Susan Mitchell writes in The Australian of 15 November

Silly old buggers’ secret men’s business

It is important that the men who ran the Australian Republican Movement campaign take responsibility for stuffing up its chance of success. I’m noting talking about scapegoating individuals. I’m talking about the male culture that permeated very aspect of the organisation. The ARM smelled like an old jockstrap. Women know that smell, and apart from being the ones who ultimately wash them, they know that the jockstrap is a symbol of all things male, a symbol of secret men’s business.

Men, particularly those who are powerful, forget that women in Australia represent at least 50 percent of the voting population. They forget that they can no longer just take their votes for granted. The days when women voted the same way as their husbands are long gone.

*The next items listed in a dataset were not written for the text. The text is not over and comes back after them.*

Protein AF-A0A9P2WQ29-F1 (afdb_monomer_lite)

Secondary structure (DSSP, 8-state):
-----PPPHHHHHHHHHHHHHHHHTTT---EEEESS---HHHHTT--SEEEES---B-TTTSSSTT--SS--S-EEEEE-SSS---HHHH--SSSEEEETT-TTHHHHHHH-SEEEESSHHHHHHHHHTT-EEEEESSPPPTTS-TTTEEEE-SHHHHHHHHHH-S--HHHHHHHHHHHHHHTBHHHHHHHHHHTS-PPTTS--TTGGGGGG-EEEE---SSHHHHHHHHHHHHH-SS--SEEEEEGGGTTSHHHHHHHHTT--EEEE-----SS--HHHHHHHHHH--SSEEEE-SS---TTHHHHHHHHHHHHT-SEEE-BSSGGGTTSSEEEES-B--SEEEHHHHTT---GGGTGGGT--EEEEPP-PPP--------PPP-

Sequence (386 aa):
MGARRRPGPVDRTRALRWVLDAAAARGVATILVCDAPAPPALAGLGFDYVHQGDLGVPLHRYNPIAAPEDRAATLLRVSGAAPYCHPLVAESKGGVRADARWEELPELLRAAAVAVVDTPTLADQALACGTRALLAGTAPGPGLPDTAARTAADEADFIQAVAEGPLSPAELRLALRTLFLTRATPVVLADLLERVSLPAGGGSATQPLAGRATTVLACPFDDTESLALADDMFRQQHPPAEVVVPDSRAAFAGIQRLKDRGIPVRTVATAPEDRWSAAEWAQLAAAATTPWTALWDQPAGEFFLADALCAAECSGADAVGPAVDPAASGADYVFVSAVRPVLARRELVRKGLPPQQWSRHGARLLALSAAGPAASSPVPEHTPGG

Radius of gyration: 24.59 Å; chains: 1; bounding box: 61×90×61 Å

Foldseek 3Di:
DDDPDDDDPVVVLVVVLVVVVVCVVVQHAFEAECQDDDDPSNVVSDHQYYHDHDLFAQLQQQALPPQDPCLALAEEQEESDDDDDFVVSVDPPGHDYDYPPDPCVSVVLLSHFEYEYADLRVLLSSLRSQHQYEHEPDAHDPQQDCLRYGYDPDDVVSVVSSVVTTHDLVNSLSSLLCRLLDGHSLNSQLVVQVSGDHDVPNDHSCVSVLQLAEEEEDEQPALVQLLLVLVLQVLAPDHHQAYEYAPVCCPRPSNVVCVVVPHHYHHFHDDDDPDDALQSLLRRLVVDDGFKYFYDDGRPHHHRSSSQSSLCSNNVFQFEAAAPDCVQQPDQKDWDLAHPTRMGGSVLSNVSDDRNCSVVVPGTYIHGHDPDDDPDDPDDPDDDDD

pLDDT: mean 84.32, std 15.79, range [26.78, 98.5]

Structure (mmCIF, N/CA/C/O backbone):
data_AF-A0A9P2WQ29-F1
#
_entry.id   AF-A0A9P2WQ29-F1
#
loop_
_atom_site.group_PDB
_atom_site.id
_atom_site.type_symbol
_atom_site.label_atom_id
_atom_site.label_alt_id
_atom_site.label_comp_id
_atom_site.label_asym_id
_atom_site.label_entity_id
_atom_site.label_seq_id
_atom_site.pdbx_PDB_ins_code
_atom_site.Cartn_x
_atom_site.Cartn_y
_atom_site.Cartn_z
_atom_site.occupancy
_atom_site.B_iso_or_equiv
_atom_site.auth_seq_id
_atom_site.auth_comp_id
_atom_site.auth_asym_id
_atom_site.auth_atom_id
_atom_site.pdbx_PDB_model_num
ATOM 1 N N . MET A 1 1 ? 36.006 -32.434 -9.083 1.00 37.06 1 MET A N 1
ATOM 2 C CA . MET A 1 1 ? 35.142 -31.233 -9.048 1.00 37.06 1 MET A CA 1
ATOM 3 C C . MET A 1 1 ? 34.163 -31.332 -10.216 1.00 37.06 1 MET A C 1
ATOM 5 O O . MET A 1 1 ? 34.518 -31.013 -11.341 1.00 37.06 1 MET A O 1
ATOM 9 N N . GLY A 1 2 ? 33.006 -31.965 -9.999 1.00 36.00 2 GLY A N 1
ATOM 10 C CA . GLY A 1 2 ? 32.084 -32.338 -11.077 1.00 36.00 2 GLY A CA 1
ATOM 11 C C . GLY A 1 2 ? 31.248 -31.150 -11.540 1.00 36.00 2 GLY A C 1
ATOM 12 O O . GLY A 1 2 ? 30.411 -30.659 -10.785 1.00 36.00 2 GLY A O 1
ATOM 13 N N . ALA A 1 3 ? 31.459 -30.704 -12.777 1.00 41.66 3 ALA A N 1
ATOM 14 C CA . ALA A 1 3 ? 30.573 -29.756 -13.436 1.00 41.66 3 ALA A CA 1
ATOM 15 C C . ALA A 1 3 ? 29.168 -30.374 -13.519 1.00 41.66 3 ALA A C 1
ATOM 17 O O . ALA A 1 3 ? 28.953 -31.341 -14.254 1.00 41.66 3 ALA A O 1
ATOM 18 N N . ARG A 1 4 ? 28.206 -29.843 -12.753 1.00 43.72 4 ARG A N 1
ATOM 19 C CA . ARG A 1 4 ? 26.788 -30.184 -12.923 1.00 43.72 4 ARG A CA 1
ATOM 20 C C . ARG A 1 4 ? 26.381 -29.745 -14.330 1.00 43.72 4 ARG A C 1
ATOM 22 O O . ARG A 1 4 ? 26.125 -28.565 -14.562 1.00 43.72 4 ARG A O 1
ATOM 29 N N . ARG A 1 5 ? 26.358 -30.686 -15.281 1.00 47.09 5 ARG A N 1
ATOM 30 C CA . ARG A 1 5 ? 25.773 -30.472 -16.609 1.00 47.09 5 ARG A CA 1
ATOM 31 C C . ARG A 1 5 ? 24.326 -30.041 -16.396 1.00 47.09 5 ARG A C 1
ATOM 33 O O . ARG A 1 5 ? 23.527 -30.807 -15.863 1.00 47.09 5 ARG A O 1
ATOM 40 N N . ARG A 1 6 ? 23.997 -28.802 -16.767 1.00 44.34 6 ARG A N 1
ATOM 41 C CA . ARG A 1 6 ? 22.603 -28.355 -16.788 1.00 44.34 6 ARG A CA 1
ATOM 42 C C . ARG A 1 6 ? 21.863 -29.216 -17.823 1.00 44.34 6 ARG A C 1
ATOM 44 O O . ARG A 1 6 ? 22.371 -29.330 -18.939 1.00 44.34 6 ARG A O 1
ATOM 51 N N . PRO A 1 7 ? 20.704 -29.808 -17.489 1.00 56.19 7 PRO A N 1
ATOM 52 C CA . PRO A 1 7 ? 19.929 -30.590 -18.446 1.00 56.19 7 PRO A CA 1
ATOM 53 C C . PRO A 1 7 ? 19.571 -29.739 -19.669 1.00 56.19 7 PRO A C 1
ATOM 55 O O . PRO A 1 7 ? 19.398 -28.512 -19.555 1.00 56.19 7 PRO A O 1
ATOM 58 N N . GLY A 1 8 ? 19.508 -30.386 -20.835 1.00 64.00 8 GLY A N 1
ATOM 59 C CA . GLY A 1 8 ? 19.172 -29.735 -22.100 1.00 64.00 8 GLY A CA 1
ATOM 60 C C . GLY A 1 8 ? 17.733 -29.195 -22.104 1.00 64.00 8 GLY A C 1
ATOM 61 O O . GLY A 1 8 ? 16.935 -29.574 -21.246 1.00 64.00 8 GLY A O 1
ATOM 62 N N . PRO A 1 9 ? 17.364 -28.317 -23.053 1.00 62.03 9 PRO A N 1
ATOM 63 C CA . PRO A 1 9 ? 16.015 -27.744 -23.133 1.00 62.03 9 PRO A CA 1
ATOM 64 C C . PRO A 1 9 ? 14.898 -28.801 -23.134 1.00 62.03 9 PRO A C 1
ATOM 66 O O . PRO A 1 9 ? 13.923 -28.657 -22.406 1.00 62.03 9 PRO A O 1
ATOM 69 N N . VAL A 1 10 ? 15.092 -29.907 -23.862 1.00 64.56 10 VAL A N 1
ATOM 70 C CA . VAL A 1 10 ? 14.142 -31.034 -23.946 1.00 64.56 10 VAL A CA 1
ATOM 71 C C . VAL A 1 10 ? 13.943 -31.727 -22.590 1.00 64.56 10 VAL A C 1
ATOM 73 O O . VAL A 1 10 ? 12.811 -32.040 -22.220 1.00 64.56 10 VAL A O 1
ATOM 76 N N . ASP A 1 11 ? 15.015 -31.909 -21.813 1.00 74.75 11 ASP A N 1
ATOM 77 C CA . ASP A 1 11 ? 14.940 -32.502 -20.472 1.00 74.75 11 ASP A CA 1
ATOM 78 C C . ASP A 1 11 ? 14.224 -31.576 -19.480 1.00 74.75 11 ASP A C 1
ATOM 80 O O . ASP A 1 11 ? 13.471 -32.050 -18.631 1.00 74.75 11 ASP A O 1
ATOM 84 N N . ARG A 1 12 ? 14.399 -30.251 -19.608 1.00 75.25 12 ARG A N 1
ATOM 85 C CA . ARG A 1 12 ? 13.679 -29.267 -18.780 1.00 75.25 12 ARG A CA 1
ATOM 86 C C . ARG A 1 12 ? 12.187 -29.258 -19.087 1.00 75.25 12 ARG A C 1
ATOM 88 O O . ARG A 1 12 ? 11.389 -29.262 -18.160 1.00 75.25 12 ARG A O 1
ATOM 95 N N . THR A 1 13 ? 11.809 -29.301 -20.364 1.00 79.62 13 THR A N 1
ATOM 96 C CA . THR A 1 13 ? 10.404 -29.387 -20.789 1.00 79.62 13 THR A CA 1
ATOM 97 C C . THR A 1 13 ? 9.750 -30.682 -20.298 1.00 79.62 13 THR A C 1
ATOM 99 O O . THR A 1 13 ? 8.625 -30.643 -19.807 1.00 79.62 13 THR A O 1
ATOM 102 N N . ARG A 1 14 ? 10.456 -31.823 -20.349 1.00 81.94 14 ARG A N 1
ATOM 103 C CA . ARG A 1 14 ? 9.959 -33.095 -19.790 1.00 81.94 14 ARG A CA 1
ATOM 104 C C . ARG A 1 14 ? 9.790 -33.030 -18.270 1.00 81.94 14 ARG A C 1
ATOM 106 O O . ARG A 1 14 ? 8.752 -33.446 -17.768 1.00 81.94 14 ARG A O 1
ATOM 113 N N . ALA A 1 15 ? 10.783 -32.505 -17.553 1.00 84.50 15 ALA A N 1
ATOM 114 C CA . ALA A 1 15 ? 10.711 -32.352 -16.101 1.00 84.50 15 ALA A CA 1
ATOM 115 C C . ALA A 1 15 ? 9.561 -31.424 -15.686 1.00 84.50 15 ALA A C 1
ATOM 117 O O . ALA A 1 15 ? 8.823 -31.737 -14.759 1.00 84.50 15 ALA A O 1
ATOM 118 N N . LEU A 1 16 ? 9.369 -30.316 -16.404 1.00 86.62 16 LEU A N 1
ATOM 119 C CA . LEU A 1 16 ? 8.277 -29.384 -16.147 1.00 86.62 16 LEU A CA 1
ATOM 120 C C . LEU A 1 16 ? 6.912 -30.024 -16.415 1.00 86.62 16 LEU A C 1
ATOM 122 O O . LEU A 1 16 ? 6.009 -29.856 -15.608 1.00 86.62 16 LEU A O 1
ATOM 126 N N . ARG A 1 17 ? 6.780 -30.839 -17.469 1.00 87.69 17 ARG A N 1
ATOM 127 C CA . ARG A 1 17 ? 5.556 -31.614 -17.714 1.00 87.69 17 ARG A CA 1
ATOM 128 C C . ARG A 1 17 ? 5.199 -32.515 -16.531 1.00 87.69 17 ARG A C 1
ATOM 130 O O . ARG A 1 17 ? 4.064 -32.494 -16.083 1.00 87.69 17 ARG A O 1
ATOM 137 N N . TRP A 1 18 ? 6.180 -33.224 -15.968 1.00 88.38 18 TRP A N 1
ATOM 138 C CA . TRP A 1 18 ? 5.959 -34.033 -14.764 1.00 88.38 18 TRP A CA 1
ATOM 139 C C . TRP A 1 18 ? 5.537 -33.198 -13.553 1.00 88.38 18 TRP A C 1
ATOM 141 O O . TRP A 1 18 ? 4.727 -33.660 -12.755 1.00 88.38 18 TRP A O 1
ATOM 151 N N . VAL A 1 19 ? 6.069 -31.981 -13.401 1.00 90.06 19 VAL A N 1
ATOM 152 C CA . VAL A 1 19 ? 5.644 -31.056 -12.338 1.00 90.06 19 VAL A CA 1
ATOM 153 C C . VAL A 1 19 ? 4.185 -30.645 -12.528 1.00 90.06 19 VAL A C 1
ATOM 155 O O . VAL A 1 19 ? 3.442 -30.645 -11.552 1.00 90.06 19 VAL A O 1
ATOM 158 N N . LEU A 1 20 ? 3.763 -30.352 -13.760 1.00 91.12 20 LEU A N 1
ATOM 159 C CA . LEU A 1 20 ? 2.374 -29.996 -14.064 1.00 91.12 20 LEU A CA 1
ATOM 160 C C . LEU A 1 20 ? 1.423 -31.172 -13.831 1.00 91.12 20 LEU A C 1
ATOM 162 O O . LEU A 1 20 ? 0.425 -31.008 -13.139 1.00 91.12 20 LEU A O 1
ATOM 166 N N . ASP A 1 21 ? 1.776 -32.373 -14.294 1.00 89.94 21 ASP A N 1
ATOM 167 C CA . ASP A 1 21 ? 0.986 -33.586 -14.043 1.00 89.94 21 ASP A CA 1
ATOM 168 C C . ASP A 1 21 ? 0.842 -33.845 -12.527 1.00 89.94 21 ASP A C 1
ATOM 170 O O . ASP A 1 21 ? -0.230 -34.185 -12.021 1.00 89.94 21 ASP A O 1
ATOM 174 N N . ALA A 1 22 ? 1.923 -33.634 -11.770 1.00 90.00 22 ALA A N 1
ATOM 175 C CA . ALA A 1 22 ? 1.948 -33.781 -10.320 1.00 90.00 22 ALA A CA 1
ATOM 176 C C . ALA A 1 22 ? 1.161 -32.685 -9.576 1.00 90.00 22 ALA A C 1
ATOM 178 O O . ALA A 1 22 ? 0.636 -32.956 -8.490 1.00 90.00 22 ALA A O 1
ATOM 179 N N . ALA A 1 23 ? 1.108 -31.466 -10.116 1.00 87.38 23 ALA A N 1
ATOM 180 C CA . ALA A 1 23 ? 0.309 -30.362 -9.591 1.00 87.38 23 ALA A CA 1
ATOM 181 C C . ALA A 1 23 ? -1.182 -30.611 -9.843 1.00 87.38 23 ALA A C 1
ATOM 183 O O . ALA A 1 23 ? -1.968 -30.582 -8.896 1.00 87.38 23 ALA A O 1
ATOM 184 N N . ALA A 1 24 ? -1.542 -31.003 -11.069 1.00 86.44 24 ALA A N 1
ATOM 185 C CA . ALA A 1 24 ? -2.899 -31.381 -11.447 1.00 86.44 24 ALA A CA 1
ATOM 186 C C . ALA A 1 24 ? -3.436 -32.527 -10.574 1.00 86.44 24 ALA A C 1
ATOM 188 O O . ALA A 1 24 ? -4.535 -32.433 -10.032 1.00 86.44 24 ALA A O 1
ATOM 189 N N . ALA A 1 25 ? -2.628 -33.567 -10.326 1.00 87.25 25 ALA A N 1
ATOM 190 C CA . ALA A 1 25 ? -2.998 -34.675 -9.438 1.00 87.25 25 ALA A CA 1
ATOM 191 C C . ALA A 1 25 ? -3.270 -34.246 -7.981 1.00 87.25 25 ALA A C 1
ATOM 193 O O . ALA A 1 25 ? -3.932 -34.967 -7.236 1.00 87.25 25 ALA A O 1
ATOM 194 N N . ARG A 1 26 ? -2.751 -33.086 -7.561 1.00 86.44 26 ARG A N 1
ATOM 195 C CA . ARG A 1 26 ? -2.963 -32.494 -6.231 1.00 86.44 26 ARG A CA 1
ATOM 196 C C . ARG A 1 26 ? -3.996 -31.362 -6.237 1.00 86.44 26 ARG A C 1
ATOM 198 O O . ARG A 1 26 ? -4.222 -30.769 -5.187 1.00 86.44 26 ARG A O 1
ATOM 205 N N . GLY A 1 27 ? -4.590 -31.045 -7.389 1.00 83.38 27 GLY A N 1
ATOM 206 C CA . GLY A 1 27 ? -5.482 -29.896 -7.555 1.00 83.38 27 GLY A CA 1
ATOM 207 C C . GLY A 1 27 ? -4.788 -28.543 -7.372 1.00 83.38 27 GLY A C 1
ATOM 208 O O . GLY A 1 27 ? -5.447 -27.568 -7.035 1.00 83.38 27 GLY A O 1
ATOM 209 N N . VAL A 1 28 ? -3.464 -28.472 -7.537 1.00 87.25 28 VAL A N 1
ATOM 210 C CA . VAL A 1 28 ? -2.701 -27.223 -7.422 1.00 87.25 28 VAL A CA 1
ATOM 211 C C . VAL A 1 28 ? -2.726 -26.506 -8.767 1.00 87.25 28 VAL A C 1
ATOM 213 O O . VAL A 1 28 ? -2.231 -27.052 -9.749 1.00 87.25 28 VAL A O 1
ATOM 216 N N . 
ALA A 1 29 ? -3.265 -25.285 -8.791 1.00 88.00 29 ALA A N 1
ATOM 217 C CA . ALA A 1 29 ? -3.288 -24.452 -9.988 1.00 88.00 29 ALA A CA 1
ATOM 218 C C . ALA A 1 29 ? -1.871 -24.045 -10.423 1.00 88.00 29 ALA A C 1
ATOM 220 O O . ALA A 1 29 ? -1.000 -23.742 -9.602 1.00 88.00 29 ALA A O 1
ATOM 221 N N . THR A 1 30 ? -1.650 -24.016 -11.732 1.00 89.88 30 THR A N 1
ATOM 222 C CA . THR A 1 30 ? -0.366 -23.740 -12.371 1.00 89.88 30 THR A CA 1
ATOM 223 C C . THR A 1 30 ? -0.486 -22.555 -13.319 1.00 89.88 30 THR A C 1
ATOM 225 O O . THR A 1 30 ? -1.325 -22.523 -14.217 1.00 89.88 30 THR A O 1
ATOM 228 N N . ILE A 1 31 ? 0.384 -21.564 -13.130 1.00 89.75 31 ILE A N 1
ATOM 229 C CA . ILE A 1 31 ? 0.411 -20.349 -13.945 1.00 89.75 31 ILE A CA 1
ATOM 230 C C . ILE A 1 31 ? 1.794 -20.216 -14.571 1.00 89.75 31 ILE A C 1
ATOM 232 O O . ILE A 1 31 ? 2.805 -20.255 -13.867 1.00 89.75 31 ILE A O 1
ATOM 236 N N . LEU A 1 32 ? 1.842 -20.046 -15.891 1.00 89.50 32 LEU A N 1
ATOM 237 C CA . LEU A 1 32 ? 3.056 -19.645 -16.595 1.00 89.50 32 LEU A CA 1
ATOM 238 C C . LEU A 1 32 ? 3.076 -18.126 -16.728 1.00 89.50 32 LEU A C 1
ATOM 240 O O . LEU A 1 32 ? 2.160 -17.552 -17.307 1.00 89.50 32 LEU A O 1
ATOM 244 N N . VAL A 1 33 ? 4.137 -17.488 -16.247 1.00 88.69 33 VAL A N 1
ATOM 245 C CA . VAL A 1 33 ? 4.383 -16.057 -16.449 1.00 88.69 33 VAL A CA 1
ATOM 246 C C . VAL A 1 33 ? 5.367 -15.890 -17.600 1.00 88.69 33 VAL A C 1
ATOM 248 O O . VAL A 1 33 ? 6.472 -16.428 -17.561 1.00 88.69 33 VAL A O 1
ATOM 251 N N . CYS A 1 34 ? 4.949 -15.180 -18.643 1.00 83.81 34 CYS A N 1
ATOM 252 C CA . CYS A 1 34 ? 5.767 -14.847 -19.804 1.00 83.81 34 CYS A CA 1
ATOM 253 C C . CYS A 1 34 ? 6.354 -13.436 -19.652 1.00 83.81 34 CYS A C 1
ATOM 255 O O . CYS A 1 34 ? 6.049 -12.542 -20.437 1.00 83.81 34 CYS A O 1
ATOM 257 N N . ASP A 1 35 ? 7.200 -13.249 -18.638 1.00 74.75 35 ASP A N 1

After very election, there is always a detailed analysis of the "women’s vote". Sometimes, politicians even thank the women of Australia for making the difference between their winning or losing. But usually, like most powerful men, like the men who ran the ARM, they take their support for granted. The results of the republic referendum show that the ARM not merely ignored the women of Australia, they repulsed them. How else to explain the fact that nearly 20 percent less women than men voted for the republican model on offer? (This figure is believed to come from the YES campaign’s own polling figures - ed)

It is no longer good enough for men to simply dismiss this significant difference by saying that women voters are always more conservative than male voters. Tell that to Jeff Kennett. If that was true and women always voted for the status quo, then he would still be Premier of Victoria.

The truth is that women will not be bullied into voting the way that men tell them anymore. Nor will they be taken for granted. They have had years of being ignored and feeling alienated from the political process and they need to feel that those who want their support understand this.

The ARM was a classic example of old-style, old-boys’ politics. They got together, worked out what they thought was the best model for the republic, rammed it through the Constitutional Convention and said if you don’t like it, tough. Then they produced a series of commercials featuring other powerful men, either politicians or former politicians, who told us that they knew what was best for us and that anyone who disagreed with them was either wrong or stupid, probably both.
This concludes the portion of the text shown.